4D printing technology has the potential to change the current business environment. Future advancement of this mechanism depends and remains focused on a variety of capabilities. For example, the current process that allows 4D printed structure to expand when exposed to water and when the structure is allowed to dry, it tends to unfold and regain its original shape.

The self-changing ability of material leads to a range of applications in various industries. It is essential for any business to reduce manufacturing costs and increase profit to stay in a fiercely competitive environment.

The concept of 4D printing technology along with 3D printing provides a platform for new business ideas that can adapt and compete for the current market trend by lowering capital requirement, time-efficient, less space for holding inventory, and increasing efficiency of the business.

4D printing promotes maintaining a sustainable environment as the self-transforming capability of the 4D printed item allows after use disposition, changing back to the original shape.

Application Areas - 

1. Medical Research

There have been successful implants of those 4D printed structures, which needs to be biocompatible with the patient’s immune system and able to adapt the external surrounding tissues within the body.

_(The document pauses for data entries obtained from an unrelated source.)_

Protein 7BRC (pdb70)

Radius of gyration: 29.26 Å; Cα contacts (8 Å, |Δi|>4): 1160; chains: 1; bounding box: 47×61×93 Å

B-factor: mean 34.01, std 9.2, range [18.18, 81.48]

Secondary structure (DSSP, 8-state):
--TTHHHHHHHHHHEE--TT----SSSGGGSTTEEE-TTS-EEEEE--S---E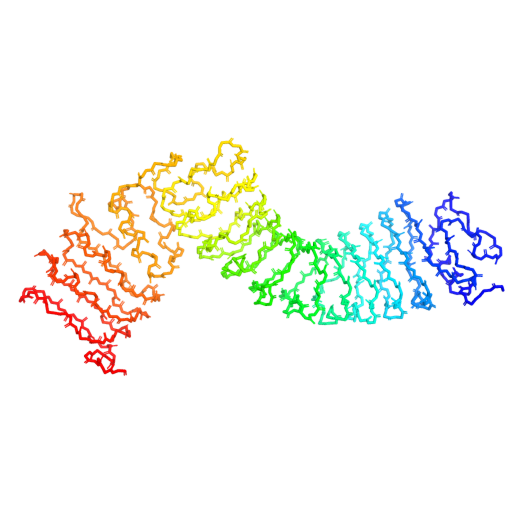E---TTGGG-TT--EEE--SSEEEEEPPP-TT-TT--EEE--SSEEEE--TTTTTT-TT--EEE--S--PPPBPPPGGGGG-TT--EEE-TTS-B-S---S--STTT-TT--EEE-TTS--EEPPPGGGTT----EEE--S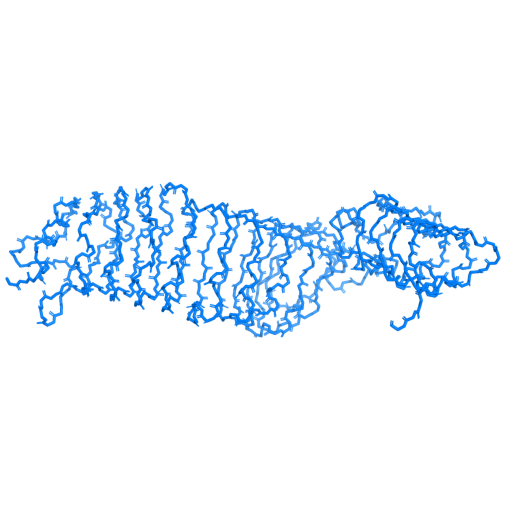SEEEE--GGGGG-TT-SEEE--SSEEEE-----TT-TT--EEE--SSEEEEEPPHHHHT-TT--EEE--SSEEEESPP---TTSEEE--TTSSEES-SSTTPPPPHHHHHHHHHHHHTT--HHHHHH--SS-TTTT-TTEEEETTEEEEEE-TTS--EE---GGGGG-TT--EEE--SSEEEEPPPGGGGG-TT--EEE--SSEE-BPPP---TT-EEE-TT-TTBT----

Nearest PDB structures (foldseek):
  7brc-assembly1_A  TM=1.002E+00  e=2.894E-73  Arabidopsis thaliana
  4hq1-assembly1_A  TM=9.918E-01  e=4.119E-46  Arabidopsis thaliana
  5xjo-assembly2_B  TM=6.820E-01  e=2.642E-16  Arabidopsis thaliana
  5iyx-assembly1_A  TM=4.604E-01  e=1.275E-14  Arabidopsis thaliana
  5xjx-assembly1_A  TM=3.377E-01  e=5.355E-17  Arabidopsis thaliana

Foldseek 3Di:
DDPCLVVVVVQVVFKPDDDPWACPDSQNCPTPQWHADPRSQTAEHAQEQPQIEGERDQCVLVSLNHAYYHNANHAYEEADHDNLSNQNHAEAHHAHYAYAAYDLLPLHNNQNHAEHAHEDYNYDEEEDHPNVLNPQNYAYYAHANVQYEEEDDQRQACVRHVRHAADHHHAHAHEEEDHLSLAQHQHAHAHHAHYEYEEEPQSQLRNQNHAEYAPAHYAYEFEDHQNLSNLNHAYAHHHAYAYEEAHDVSVLPRPNYAEYADFQYLYEFAAADHDPNHHYHYDPPRYAYQHPDHPDGADVVRVLVSLQCVQLRGDSLQSVQNHYRQNCPRRPQWHDDVRQTATRACAQVQTEGEGDLSVLVSLNYAEYHHDDYAYEEEDDLSVLNNVNHQEYAHHQYQYADEHHDHPPRHHYHHHNRVHHNPHDD

GO terms:
  GO:0005886 plasma membrane (C, HDA)
  GO:0009505 plant-type cell wall (C, HDA)
  GO:0009506 plasmodesma (C, HDA)
  GO:0009555 pollen development (P, IMP)
  GO:0005515 protein binding (F, IPI)

Organism: Arabidopsis thaliana (NCBI:txid3702)

Sequence (425 aa):
TGLDDSTMQSLKSSLNLTSDVDWSNPNPCKWQSVQCDGSNRVTKIQLKQKGIRGTLPTNLQSLSELVILELFLNRISGPIPDLSGLSRLQTLNLHDNLFTSVPKNLFSGMSSLQEMYLENNPFDPWVIPDTVKEATSLQNLTLSNCSIIGKIPDFFGSQSLPSLTNLKLSQNGLEGELPMSFAGTSIQSLFLNGQKLNGSISVLGNMTSLVEVSLQGNQFSGPIPDLSGLVSLRVFNVRENQLTGVVPQSLVSLSSLTTVNLTNNYLQGPTPLFGKSVGVDIVNNMNSFCTNVAGEACDPRVDTLVSVAESFGYPVKLAESWKGNNPCVNWVGITCSGGNITVVNMRKQDLSGTISPSLAKLTSLETINLADNKLSGHIPDELTTLSKLRLLDVSNNDFYGIPPKFRDTVTLVTEGNANMGKNGP

Solvent-accessible surface area: 18025 Å² total; per-residue (Å²): 117,26,147,2,28,86,12,0,77,36,1,75,97,28,6,104,45,43,120,86,13,83,5,85,55,125,20,1,25,141,5,87,52,5,99,26,52,87,87,50,37,2,17,75,0,53,3,89,119,69,38,1,140,17,55,9,14,116,56,0,50,61,0,36,39,0,33,29,1,26,1,29,73,1,86,0,41,16,77,4,12,54,4,37,32,0,40,110,0,80,11,1,18,1,34,36,2,52,0,57,34,17,17,198,52,3,1,22,26,0,63,33,0,61,48,0,40,0,30,59,4,72,7,87,90,22,83,2,21,80,39,0,83,71,0,62,32,0,77,34,0,11,0,14,68,0,43,0,80,24,128,9,15,72,56,1,13,58,191,28,5,84,47,5,31,36,0,67,0,11,107,18,14,0,86,12,114,14,10,157,29,0,44,55,8,59,1,74,11,0,50,0,34,36,19,108,0,59,20,63,0,65,22,0,17,86,0,69,35,0,25,51,1,9,0,54,24,14,83,0,37,14,54,7,22,94,0,69,33,0,109,50,0,113,36,0,20,0,60,58,11,66,0,0,0,58,10,26,121,26,0,24,73,19,120,32,7,64,42,0,28,0,3,58,6,54,0,2,3,45,10,13,116,14,42,214,106,21,42,72,29,32,75,89,112,85,8,4,19,7,25,66,88,49,46,74,80,11,37,100,68,4,69,11,0,10,34,4,0,96,33,12,49,22,27,34,85,3,0,78,25,6,91,31,56,67,0,41,88,136,7,70,27,19,71,34,70,80,44,72,5,8,35,1,74,5,116,139,62,102,4,62,31,60,6,8,71,22,2,12,143,9,95,17,0,72,33,0,26,1,2,40,14,131,0,31,13,96,6,12,98,83,0,40,103,1,76,88,0,122,59,0,23,0,7,69,12,68,0,99,0,99,40,11,155,31,87,140,72,18,77,59,44,30,116,46,9,89,52,38,38,126,88,64,191

Structure (mmCIF, N/CA/C/O backbone):
data_7BRC
#
_entry.id   7BRC
#
_cell.length_a   49.340
_cell.length_b   115.610
_cell.length_c   57.860
_cell.angle_alpha   90.000
_cell.angle_beta   92.349
_cell.angle_gamma   90.000
#
_symmetry.space_group_name_H-M   'P 1 21 1'
#
loop_
_entity.id
_entity.type
_entity.pdbx_description
1 polymer 'Receptor-like kinase TMK3'
2 branched 2-acetamido-2-deoxy-beta-D-glucopyranose-(1-4)-2-acetamido-2-deoxy-beta-D-glucopyranose
3 non-polymer 2-acetamido-2-deoxy-beta-D-glucopyranose
4 water water
#
loop_
_atom_site.group_PDB
_atom_site.id
_atom_site.type_symbol
_atom_site.label_atom_id
_atom_site.label_alt_id
_atom_site.label_comp_id
_atom_site.label_asym_id
_atom_site.label_entity_id
_atom_site.label_seq_id
_atom_site.pdbx_PDB_ins_code
_atom_site.Cartn_x
_atom_site.Cartn_y
_atom_site.Cartn_z
_atom_site.occupancy
_atom_site.B_iso_or_equiv
_atom_site.auth_seq_id
_atom_site.auth_comp_id
_atom_site.auth_asym_id
_atom_site.auth_atom_id
_atom_site.pdbx_PDB_model_num
ATOM 1 N N . THR A 1 2 ? -16.98386 72.27100 -48.61620 1.000 58.05712 26 THR A N 1
ATOM 2 C CA . THR A 1 2 ? -15.53106 72.43696 -48.65396 1.000 60.28182 26 THR A CA 1
ATOM 3 C C . THR A 1 2 ? -14.81989 71.86072 -47.41365 1.000 56.28508 26 THR A C 1
ATOM 4 O O . THR A 1 2 ? -13.58589 71.90140 -47.34782 1.000 54.42125 26 THR A O 1
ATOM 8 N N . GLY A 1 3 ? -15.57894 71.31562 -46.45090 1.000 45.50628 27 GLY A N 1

Most likely, the upcoming future of 4D printing technology will include all types of implants and reconstructive surgery. Beyond helping patients with respiratory issues, researchers are exploring their use to correct human skeletal deformation such as facial reconstruction, rebuilding ears.
2. Aeronautics and Robotics

Designing roots requires the ability to develop responsive and highly sensitive parts. 4D printing will allow those machinery far more advanced adaptive and dynamic ability to perform complex tasks effectively. A team of researchers at MIT and Harvard University developed origami robots, which are reconfigurable robots capable of folding themselves into arbitrary shapes and crawling away. The prototype robot was made up of printable parts entirely. (Hardesty, 2014)

3. Military applications

As technology allows the materials to change its shape, military equipment, cars, and fabrics could enable them to alter its camouflage. Military advancements with 4D printing technology would develop coating material in an automobile that changes its structure to cope with the humid environment and corrosion. Similarly, the transformation of tires depending upon road and weather conditions.

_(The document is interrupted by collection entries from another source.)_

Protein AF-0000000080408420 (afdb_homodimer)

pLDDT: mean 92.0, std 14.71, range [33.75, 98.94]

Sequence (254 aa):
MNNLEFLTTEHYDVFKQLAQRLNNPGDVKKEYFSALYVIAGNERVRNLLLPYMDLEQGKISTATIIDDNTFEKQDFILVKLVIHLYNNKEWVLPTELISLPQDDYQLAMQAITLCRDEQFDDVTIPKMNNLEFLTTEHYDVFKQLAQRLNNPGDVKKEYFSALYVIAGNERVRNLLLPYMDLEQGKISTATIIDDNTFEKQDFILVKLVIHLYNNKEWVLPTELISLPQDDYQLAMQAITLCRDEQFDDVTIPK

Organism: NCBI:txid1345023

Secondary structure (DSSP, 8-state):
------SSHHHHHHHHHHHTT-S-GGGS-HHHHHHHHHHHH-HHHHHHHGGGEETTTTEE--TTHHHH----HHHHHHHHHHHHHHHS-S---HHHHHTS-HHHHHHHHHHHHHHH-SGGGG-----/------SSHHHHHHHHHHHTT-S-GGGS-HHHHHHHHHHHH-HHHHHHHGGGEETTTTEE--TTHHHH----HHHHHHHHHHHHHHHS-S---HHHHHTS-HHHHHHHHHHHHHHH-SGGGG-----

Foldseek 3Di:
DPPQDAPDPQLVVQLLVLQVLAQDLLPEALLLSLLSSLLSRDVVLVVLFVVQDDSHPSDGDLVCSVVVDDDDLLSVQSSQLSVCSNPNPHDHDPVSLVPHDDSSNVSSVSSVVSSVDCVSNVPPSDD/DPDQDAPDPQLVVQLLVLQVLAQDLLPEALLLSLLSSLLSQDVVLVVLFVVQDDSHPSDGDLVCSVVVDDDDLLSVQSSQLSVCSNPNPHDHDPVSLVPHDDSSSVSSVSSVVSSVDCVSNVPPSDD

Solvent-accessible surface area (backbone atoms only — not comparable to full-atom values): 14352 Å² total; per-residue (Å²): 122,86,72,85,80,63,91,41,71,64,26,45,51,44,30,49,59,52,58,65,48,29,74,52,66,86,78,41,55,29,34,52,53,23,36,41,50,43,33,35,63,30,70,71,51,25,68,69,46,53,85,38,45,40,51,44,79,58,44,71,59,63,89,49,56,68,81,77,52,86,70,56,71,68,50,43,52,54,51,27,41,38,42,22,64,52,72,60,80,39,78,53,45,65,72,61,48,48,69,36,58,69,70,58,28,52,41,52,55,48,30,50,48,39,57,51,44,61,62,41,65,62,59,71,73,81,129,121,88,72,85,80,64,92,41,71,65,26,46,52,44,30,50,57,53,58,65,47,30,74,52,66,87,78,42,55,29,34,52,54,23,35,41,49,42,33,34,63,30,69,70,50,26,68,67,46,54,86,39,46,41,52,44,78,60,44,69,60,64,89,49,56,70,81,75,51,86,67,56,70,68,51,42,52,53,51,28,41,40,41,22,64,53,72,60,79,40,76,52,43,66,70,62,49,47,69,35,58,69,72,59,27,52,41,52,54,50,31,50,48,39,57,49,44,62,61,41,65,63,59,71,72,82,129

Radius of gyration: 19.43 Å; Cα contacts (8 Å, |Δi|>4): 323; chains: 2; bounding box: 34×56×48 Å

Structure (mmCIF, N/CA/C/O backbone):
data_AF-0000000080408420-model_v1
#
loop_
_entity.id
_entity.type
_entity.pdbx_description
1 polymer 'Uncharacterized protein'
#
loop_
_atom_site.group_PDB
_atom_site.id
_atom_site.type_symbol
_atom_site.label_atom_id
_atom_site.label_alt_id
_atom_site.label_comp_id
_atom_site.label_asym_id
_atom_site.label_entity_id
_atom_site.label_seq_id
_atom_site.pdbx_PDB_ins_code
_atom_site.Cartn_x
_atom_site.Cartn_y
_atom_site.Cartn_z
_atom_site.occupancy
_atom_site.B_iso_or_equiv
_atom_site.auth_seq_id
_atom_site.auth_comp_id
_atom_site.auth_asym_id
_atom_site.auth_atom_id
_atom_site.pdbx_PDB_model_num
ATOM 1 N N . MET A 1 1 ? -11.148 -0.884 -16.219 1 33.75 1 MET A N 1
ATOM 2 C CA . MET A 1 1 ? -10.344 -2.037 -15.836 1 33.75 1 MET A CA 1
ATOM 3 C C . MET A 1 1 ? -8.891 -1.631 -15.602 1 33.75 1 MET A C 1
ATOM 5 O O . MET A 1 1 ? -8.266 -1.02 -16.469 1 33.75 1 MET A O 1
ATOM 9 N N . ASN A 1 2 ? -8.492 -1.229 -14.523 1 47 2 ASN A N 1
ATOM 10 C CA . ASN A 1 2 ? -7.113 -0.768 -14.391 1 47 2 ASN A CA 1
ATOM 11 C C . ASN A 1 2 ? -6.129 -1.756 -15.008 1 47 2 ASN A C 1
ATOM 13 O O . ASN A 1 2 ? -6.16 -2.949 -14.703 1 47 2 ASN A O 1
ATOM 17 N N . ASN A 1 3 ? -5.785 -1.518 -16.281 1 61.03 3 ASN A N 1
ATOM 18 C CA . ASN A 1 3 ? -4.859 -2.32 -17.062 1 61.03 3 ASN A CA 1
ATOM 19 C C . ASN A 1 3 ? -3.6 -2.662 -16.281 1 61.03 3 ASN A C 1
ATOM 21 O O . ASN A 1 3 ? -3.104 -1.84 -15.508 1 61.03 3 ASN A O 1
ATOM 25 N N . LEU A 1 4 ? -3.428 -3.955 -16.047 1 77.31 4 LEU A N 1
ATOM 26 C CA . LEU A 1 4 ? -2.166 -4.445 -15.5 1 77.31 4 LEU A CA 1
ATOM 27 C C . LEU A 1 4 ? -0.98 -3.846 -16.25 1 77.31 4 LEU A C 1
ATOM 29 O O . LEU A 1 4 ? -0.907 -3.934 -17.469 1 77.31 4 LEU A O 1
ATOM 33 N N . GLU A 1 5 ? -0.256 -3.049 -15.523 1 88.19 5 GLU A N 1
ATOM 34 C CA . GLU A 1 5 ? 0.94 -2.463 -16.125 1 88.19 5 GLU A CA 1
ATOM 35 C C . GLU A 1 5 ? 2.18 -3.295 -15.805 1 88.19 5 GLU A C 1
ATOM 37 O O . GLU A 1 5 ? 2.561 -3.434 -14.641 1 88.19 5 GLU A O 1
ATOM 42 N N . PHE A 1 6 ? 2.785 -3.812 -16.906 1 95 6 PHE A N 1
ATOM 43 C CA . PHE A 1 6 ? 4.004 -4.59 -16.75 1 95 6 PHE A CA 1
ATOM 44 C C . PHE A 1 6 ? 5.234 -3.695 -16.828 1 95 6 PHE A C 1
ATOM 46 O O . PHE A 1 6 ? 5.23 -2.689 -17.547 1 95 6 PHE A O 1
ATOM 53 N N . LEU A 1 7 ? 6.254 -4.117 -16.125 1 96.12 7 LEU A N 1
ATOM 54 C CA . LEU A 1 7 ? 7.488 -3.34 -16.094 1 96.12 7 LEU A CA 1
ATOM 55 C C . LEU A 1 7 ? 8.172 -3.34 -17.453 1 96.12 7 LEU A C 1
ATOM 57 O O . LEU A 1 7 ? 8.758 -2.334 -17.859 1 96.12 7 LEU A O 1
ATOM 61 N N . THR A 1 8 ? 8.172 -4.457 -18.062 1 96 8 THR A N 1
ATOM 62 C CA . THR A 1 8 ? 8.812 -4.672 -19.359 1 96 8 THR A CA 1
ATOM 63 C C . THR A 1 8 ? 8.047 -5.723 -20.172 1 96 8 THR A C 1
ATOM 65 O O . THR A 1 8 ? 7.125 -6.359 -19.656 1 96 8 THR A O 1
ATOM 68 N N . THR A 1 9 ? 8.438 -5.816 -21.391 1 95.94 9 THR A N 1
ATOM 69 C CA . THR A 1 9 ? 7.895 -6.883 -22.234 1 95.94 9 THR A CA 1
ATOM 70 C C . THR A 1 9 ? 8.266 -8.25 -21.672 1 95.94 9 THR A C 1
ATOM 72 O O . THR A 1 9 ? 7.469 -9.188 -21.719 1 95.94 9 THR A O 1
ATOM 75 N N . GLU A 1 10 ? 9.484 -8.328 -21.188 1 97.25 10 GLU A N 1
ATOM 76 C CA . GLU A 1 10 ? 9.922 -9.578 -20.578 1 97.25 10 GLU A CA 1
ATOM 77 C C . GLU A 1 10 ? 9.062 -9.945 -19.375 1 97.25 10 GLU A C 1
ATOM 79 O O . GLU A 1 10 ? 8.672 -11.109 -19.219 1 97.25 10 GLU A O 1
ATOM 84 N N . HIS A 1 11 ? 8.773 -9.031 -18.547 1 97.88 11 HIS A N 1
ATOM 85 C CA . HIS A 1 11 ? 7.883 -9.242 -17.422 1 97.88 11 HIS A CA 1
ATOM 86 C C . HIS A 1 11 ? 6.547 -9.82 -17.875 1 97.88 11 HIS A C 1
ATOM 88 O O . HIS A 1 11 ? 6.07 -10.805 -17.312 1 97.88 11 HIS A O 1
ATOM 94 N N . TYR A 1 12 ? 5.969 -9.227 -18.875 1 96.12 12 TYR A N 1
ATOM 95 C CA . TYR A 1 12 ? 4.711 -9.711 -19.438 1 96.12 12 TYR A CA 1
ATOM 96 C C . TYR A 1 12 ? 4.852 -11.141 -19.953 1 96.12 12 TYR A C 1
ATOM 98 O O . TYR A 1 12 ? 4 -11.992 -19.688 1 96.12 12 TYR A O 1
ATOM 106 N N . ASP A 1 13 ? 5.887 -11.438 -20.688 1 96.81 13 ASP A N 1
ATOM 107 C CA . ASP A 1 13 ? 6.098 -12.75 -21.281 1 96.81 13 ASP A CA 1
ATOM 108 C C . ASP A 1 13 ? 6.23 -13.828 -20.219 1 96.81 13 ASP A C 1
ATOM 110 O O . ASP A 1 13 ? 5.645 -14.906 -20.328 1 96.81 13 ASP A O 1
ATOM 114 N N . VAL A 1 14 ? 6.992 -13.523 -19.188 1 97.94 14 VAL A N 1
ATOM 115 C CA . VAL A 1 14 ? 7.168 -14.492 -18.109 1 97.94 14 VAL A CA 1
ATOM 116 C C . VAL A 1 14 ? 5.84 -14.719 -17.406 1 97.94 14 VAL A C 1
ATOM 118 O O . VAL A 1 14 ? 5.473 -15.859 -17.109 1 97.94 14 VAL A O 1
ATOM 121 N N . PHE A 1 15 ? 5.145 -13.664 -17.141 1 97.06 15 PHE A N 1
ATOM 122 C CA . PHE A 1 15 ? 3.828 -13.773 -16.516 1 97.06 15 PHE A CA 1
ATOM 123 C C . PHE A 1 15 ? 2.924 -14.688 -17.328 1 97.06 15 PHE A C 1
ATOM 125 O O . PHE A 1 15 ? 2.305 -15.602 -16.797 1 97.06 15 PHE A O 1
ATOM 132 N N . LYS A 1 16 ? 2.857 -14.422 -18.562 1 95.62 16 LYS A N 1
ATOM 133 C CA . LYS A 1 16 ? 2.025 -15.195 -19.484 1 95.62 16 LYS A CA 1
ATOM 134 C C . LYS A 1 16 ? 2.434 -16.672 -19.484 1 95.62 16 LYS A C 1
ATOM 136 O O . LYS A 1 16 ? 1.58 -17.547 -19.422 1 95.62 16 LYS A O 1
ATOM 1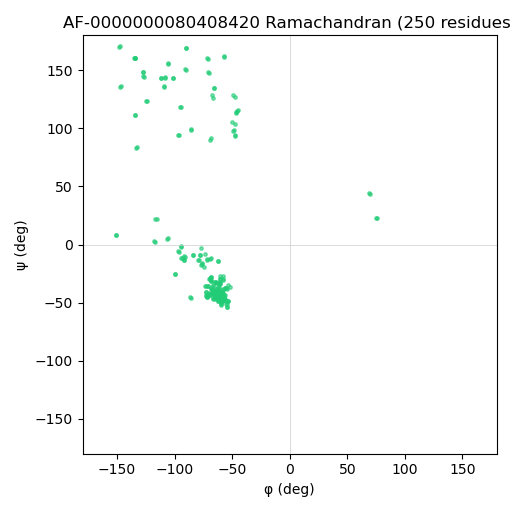41 N N . GLN A 1 17 ? 3.662 -16.922 -19.609 1 97.12 17 GLN A N 1
ATOM 142 C CA . GLN A 1 17 ? 4.184 -18.281 -19.625 1 97.12 17 GLN A CA 1
ATOM 143 C C . GLN A 1 17 ? 3.793 -19.031 -18.359 1 97.12 17 GLN A C 1
ATOM 145 O O . GLN A 1 17 ? 3.361 -20.188 -18.422 1 97.12 17 GLN A O 1
ATOM 150 N N . LEU A 1 18 ? 3.891 -18.422 -17.219 1 97.38 18 LEU A N 1
ATOM 151 C CA . LEU A 1 18 ? 3.537 -19.047 -15.961 1 97.38 18 LEU A CA 1
ATOM 152 C C . LEU A 1 18 ? 2.031 -19.25 -15.859 1 97.38 18 LEU A C 1
ATOM 154 O O . LEU A 1 18 ? 1.576 -20.312 -15.422 1 97.38 18 LEU A O 1
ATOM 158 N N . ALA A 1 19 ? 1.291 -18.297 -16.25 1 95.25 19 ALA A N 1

4. Furniture and House appliances

People are much more familiar with IKEA furniture which comes in parts and packed. It takes lots of time and effort for normal customers to assemble and make ready. However, one could imagine the relief when that flat packaged furniture self assembles and the furniture is ready to use without any hassle. Similarly, the self-disassembling of furniture while moving from one location is comforting. Along with the time saving, it could help people get rid of complex assembling process and mistakes.

5. Fashion

The idea of clothes and trainers adjusting their shape and function in response to the external environment and comforting the user sounds fascinating. Fitting perfectly upon pressure being applied or gears becoming waterproof itself when raining. 

Expanding/Contracting Water Pipes - 4D Printed Objects

A good example of the potentially inevitable revolution of 4D printing in the field of construction can be smart water pipes, which have the ability to adjust and assemble themselves as per the changing water pressure and temperature. As the pipes adapt and adjust independently, no need for any digging preventing internal damages, this mechanism will help in easy and cost-effective maintenance.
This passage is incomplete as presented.